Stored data
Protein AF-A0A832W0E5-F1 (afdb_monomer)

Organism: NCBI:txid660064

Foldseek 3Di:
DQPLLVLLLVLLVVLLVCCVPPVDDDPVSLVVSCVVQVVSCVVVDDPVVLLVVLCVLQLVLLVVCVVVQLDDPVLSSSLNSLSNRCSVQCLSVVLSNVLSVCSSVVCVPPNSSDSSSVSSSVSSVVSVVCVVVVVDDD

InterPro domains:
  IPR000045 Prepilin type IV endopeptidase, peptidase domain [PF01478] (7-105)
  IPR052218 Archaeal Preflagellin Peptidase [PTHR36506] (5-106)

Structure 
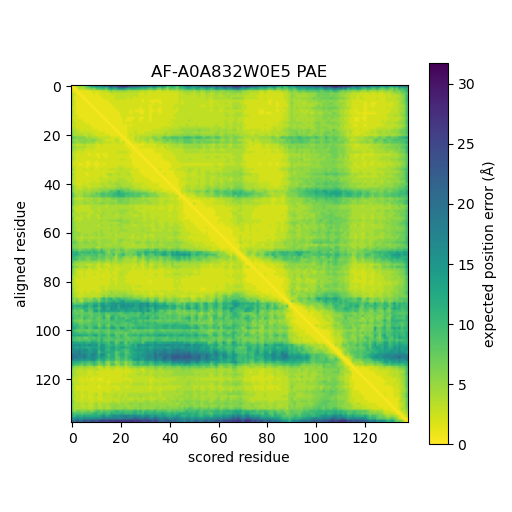(mmCIF, N/CA/C/O backbone):
data_AF-A0A832W0E5-F1
#
_entry.id   AF-A0A832W0E5-F1
#
loop_
_atom_site.group_PDB
_atom_site.id
_atom_site.type_symbol
_atom_site.label_atom_id
_atom_site.label_alt_id
_atom_site.label_comp_id
_atom_site.label_asym_id
_atom_site.label_entity_id
_atom_site.label_seq_id
_atom_site.pdbx_PDB_ins_code
_atom_site.Cartn_x
_atom_site.Cartn_y
_atom_site.Cartn_z
_atom_site.occupancy
_atom_site.B_iso_or_equiv
_atom_site.auth_seq_id
_atom_site.auth_comp_id
_atom_site.auth_asym_id
_atom_site.auth_atom_id
_atom_site.pdbx_PDB_model_num
ATOM 1 N N . MET A 1 1 ? -15.998 -9.167 6.109 1.00 57.91 1 MET A N 1
ATOM 2 C CA . MET A 1 1 ? -14.669 -8.768 5.597 1.00 57.91 1 MET A CA 1
ATOM 3 C C . MET A 1 1 ? -14.755 -7.328 5.139 1.00 57.91 1 MET A C 1
ATOM 5 O O . MET A 1 1 ? -15.712 -7.002 4.447 1.00 57.91 1 MET A O 1
ATOM 9 N N . GLU A 1 2 ? -13.810 -6.480 5.540 1.00 78.94 2 GLU A N 1
ATOM 10 C CA . GLU A 1 2 ? -13.806 -5.077 5.118 1.00 78.94 2 GLU A CA 1
ATOM 11 C C . GLU A 1 2 ? -13.586 -4.948 3.603 1.00 78.94 2 GLU A C 1
ATOM 13 O O . GLU A 1 2 ? -12.721 -5.637 3.051 1.00 78.94 2 GLU A O 1
ATOM 18 N N . PRO A 1 3 ? -14.341 -4.073 2.915 1.00 88.00 3 PRO A N 1
ATOM 19 C CA . PRO A 1 3 ? -14.288 -3.942 1.459 1.00 88.00 3 PRO A CA 1
ATOM 20 C C . PRO A 1 3 ? -12.898 -3.528 0.957 1.00 88.00 3 PRO A C 1
ATOM 22 O O . PRO A 1 3 ? -12.463 -3.985 -0.100 1.00 88.00 3 PRO A O 1
ATOM 25 N N . VAL A 1 4 ? -12.168 -2.729 1.744 1.00 89.50 4 VAL A N 1
ATOM 26 C CA . VAL A 1 4 ? -10.799 -2.306 1.423 1.00 89.50 4 VAL A CA 1
ATOM 27 C C . VAL A 1 4 ? -9.841 -3.496 1.415 1.00 89.50 4 VAL A C 1
ATOM 29 O O . VAL A 1 4 ? -9.096 -3.651 0.456 1.00 89.50 4 VAL A O 1
ATOM 32 N N . LEU A 1 5 ? -9.913 -4.393 2.404 1.00 88.69 5 LEU A N 1
ATOM 33 C CA . LEU A 1 5 ? -9.048 -5.576 2.465 1.00 88.69 5 LEU A CA 1
ATOM 34 C C . LEU A 1 5 ? -9.286 -6.527 1.282 1.00 88.69 5 LEU A C 1
ATOM 36 O O . LEU A 1 5 ? -8.330 -7.065 0.725 1.00 88.69 5 LEU A O 1
ATOM 40 N N . ILE A 1 6 ? -10.544 -6.715 0.868 1.00 91.44 6 ILE A N 1
ATOM 41 C CA . ILE A 1 6 ? -10.880 -7.532 -0.311 1.00 91.44 6 ILE A CA 1
ATOM 42 C C . ILE A 1 6 ? -10.245 -6.929 -1.567 1.00 91.44 6 ILE A C 1
ATOM 44 O O . ILE A 1 6 ? -9.601 -7.642 -2.340 1.00 91.44 6 ILE A O 1
ATOM 48 N N . LEU A 1 7 ? -10.392 -5.614 -1.750 1.00 93.44 7 LEU A N 1
ATOM 49 C CA . LEU A 1 7 ? -9.779 -4.894 -2.860 1.00 93.44 7 LEU A CA 1
ATOM 50 C C . LEU A 1 7 ? -8.248 -5.015 -2.821 1.00 93.44 7 LEU A C 1
ATOM 52 O O . LEU A 1 7 ? -7.642 -5.321 -3.848 1.00 93.44 7 LEU A O 1
ATOM 56 N N . THR A 1 8 ? -7.628 -4.831 -1.651 1.00 92.31 8 THR A N 1
ATOM 57 C CA . THR A 1 8 ? -6.182 -4.999 -1.455 1.00 92.31 8 THR A CA 1
ATOM 58 C C . THR A 1 8 ? -5.736 -6.391 -1.880 1.00 92.31 8 THR A C 1
ATOM 60 O O . THR A 1 8 ? -4.834 -6.507 -2.704 1.00 92.31 8 THR A O 1
ATOM 63 N N . LEU A 1 9 ? -6.383 -7.447 -1.384 1.00 92.31 9 LEU A N 1
ATOM 64 C CA . LEU A 1 9 ? -6.025 -8.824 -1.724 1.00 92.31 9 LEU A CA 1
ATOM 65 C C . LEU A 1 9 ? -6.163 -9.096 -3.226 1.00 92.31 9 LEU A C 1
ATOM 67 O O . LEU A 1 9 ? -5.265 -9.695 -3.816 1.00 92.31 9 LEU A O 1
ATOM 71 N N . ALA A 1 10 ? -7.235 -8.622 -3.864 1.00 95.12 10 ALA A N 1
ATOM 72 C CA . ALA A 1 10 ? -7.445 -8.804 -5.300 1.00 95.12 10 ALA A CA 1
ATOM 73 C C . ALA A 1 10 ? -6.369 -8.087 -6.136 1.00 95.12 10 ALA A C 1
ATOM 75 O O . ALA A 1 10 ? -5.750 -8.693 -7.016 1.00 95.12 10 ALA A O 1
ATOM 76 N N . VAL A 1 11 ? -6.102 -6.812 -5.835 1.00 95.62 11 VAL A N 1
ATOM 77 C CA . VAL A 1 11 ? -5.094 -6.010 -6.541 1.00 95.62 11 VAL A CA 1
ATOM 78 C C . VAL A 1 11 ? -3.694 -6.575 -6.326 1.00 95.62 11 VAL A C 1
ATOM 80 O O . VAL A 1 11 ? -2.961 -6.741 -7.299 1.00 95.62 11 VAL A O 1
ATOM 83 N N . PHE A 1 12 ? -3.313 -6.893 -5.087 1.00 92.88 12 PHE A N 1
ATOM 84 C CA . PHE A 1 12 ? -1.975 -7.410 -4.792 1.00 92.88 12 PHE A CA 1
ATOM 85 C C . PHE A 1 12 ? -1.769 -8.830 -5.318 1.00 92.88 12 PHE A C 1
ATOM 87 O O . PHE A 1 12 ? -0.657 -9.159 -5.719 1.00 92.88 12 PHE A O 1
ATOM 94 N N . SER A 1 13 ? -2.823 -9.644 -5.422 1.00 94.38 13 SER A N 1
ATOM 95 C CA . SER A 1 13 ? -2.752 -10.933 -6.125 1.00 94.38 13 SER A CA 1
ATOM 96 C C . SER A 1 13 ? -2.438 -10.741 -7.607 1.00 94.38 13 SER A C 1
ATOM 98 O O . SER A 1 13 ? -1.568 -11.418 -8.157 1.00 94.38 13 SER A O 1
ATOM 100 N N . TYR
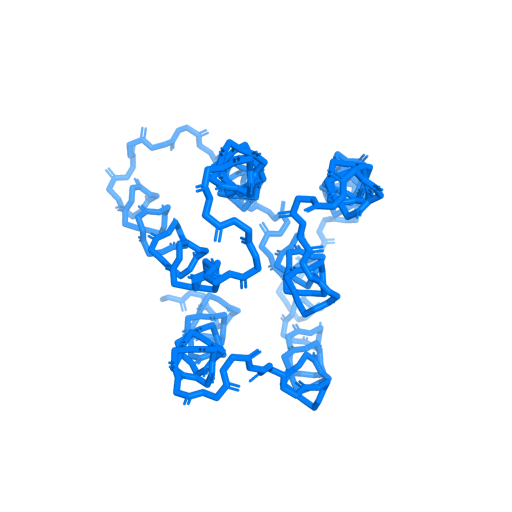 A 1 14 ? -3.090 -9.772 -8.254 1.00 95.56 14 TYR A N 1
ATOM 101 C CA . TYR A 1 14 ? -2.798 -9.433 -9.645 1.00 95.56 14 TYR A CA 1
ATOM 102 C C . TYR A 1 14 ? -1.400 -8.813 -9.820 1.00 95.56 14 TYR A C 1
ATOM 104 O O . TYR A 1 14 ? -0.678 -9.162 -10.759 1.00 95.56 14 TYR A O 1
ATOM 112 N N . ALA A 1 15 ? -0.983 -7.932 -8.907 1.00 92.62 15 ALA A N 1
ATOM 113 C CA . ALA A 1 15 ? 0.357 -7.348 -8.902 1.00 92.62 15 ALA A CA 1
ATOM 114 C C . ALA A 1 15 ? 1.432 -8.434 -8.743 1.00 92.62 15 ALA A C 1
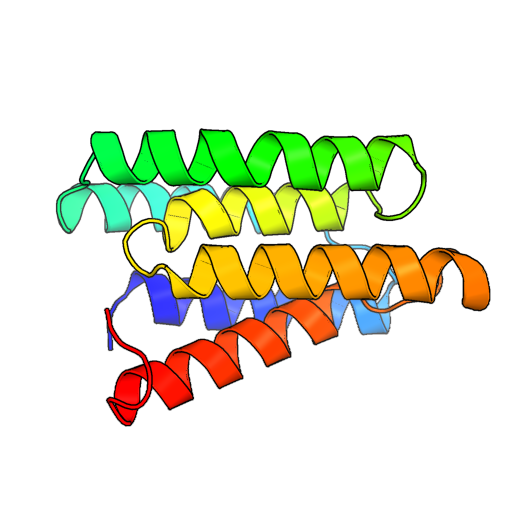
ATOM 116 O O . ALA A 1 15 ? 2.361 -8.480 -9.540 1.00 92.62 15 ALA A O 1
ATOM 117 N N . ALA A 1 16 ? 1.257 -9.370 -7.807 1.00 90.31 16 ALA A N 1
ATOM 118 C CA . ALA A 1 16 ? 2.160 -10.503 -7.615 1.00 90.31 16 ALA A CA 1
ATOM 119 C C . ALA A 1 16 ? 2.220 -11.418 -8.847 1.00 90.31 16 ALA A C 1
ATOM 121 O O . ALA A 1 16 ? 3.302 -11.825 -9.263 1.00 90.31 16 ALA A O 1
ATOM 122 N N . TYR A 1 17 ? 1.079 -11.703 -9.480 1.00 93.25 17 TYR A N 1
ATOM 123 C CA . TYR A 1 17 ? 1.042 -12.487 -10.715 1.00 93.25 17 TYR A CA 1
ATOM 124 C C . TYR A 1 17 ? 1.779 -11.796 -11.876 1.00 93.25 17 TYR A C 1
ATOM 126 O O . TYR A 1 17 ? 2.564 -12.432 -12.581 1.00 93.25 17 TYR A O 1
ATOM 134 N N . THR A 1 18 ? 1.541 -10.499 -12.086 1.00 91.88 18 THR A N 1
ATOM 135 C CA . THR A 1 18 ? 2.193 -9.733 -13.166 1.00 91.88 18 THR A CA 1
ATOM 136 C C . THR A 1 18 ? 3.686 -9.539 -12.921 1.00 91.88 18 THR A C 1
ATOM 138 O O . THR A 1 18 ? 4.469 -9.658 -13.867 1.00 91.88 18 THR A O 1
ATOM 141 N N . ASP A 1 19 ? 4.083 -9.351 -11.664 1.00 88.56 19 ASP A N 1
ATOM 142 C CA . ASP A 1 19 ? 5.477 -9.315 -11.234 1.00 88.56 19 ASP A CA 1
ATOM 143 C C . ASP A 1 19 ? 6.176 -10.661 -11.493 1.00 88.56 19 ASP A C 1
ATOM 145 O O . ASP A 1 19 ? 7.209 -10.705 -12.152 1.00 88.56 19 ASP A O 1
ATOM 149 N N . LEU A 1 20 ? 5.559 -11.791 -11.130 1.00 87.50 20 LEU A N 1
ATOM 150 C CA . LEU A 1 20 ? 6.101 -13.122 -11.439 1.00 87.50 20 LEU A CA 1
ATOM 151 C C . LEU A 1 20 ? 6.224 -13.392 -12.944 1.00 87.50 20 LEU A C 1
ATOM 153 O O . LEU A 1 20 ? 7.211 -13.978 -13.388 1.00 87.50 20 LEU A O 1
ATOM 157 N N . LYS A 1 21 ? 5.219 -12.993 -13.731 1.00 89.12 21 LYS A N 1
ATOM 158 C CA . LYS A 1 21 ? 5.150 -13.315 -15.163 1.00 89.12 21 LYS A CA 1
ATOM 159 C C . LYS A 1 21 ? 6.019 -12.407 -16.029 1.00 89.12 21 LYS A C 1
ATOM 161 O O . LYS A 1 21 ? 6.603 -12.871 -17.002 1.00 89.12 21 LYS A O 1
ATOM 166 N N . THR A 1 22 ? 6.033 -11.112 -15.731 1.00 88.25 22 THR A N 1
ATOM 167 C CA . THR A 1 22 ? 6.622 -10.086 -16.606 1.00 88.25 22 THR A CA 1
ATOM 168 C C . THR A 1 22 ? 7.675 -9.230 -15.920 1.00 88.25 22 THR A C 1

**TASK**
The response must hold only the lines above from the line with "ATOM 117 N N" through the line with "ATOM 151 C C", each copied exactly, both ends kept.

**WRITTEN RESPONSE**
ATOM 117 N N . ALA A 1 16 ? 1.257 -9.370 -7.807 1.00 90.31 16 ALA A N 1
ATOM 118 C CA . ALA A 1 16 ? 2.160 -10.503 -7.615 1.00 90.31 16 ALA A CA 1
ATOM 119 C C . ALA A 1 16 ? 2.220 -11.418 -8.847 1.00 90.31 16 ALA A C 1
ATOM 121 O O . ALA A 1 16 ? 3.302 -11.825 -9.263 1.00 90.31 16 ALA A O 1
ATOM 122 N N . TYR A 1 17 ? 1.079 -11.703 -9.480 1.00 93.25 17 TYR A N 1
ATOM 123 C CA . TYR A 1 17 ? 1.042 -12.487 -10.715 1.00 93.25 17 TYR A CA 1
ATOM 124 C C . TYR A 1 17 ? 1.779 -11.796 -11.876 1.00 93.25 17 TYR A C 1
ATOM 126 O O . TYR A 1 17 ? 2.564 -12.432 -12.581 1.00 93.25 17 TYR A O 1
ATOM 134 N N . THR A 1 18 ? 1.541 -10.499 -12.086 1.00 91.88 18 THR A N 1
ATOM 135 C CA . THR A 1 18 ? 2.193 -9.733 -13.166 1.00 91.88 18 THR A CA 1
ATOM 136 C C . THR A 1 18 ? 3.686 -9.539 -12.921 1.00 91.88 18 THR A C 1
ATOM 138 O O . THR A 1 18 ? 4.469 -9.658 -13.867 1.00 91.88 18 THR A O 1
ATOM 141 N N . ASP A 1 19 ? 4.083 -9.351 -11.664 1.00 88.56 19 ASP A N 1
ATOM 142 C CA . ASP A 1 19 ? 5.477 -9.315 -11.234 1.00 88.56 19 ASP A CA 1
ATOM 143 C C . ASP A 1 19 ? 6.176 -10.661 -11.493 1.00 88.56 19 ASP A C 1
ATOM 145 O O . ASP A 1 19 ? 7.209 -10.705 -12.152 1.00 88.56 19 ASP A O 1
ATOM 149 N N . LEU A 1 20 ? 5.559 -11.791 -11.130 1.00 87.50 20 LEU A N 1
ATOM 150 C CA . LEU A 1 20 ? 6.101 -13.122 -11.439 1.00 87.50 20 LEU A CA 1
ATOM 151 C C . LEU A 1 20 ? 6.224 -13.392 -12.944 1.00 87.50 20 LEU A C 1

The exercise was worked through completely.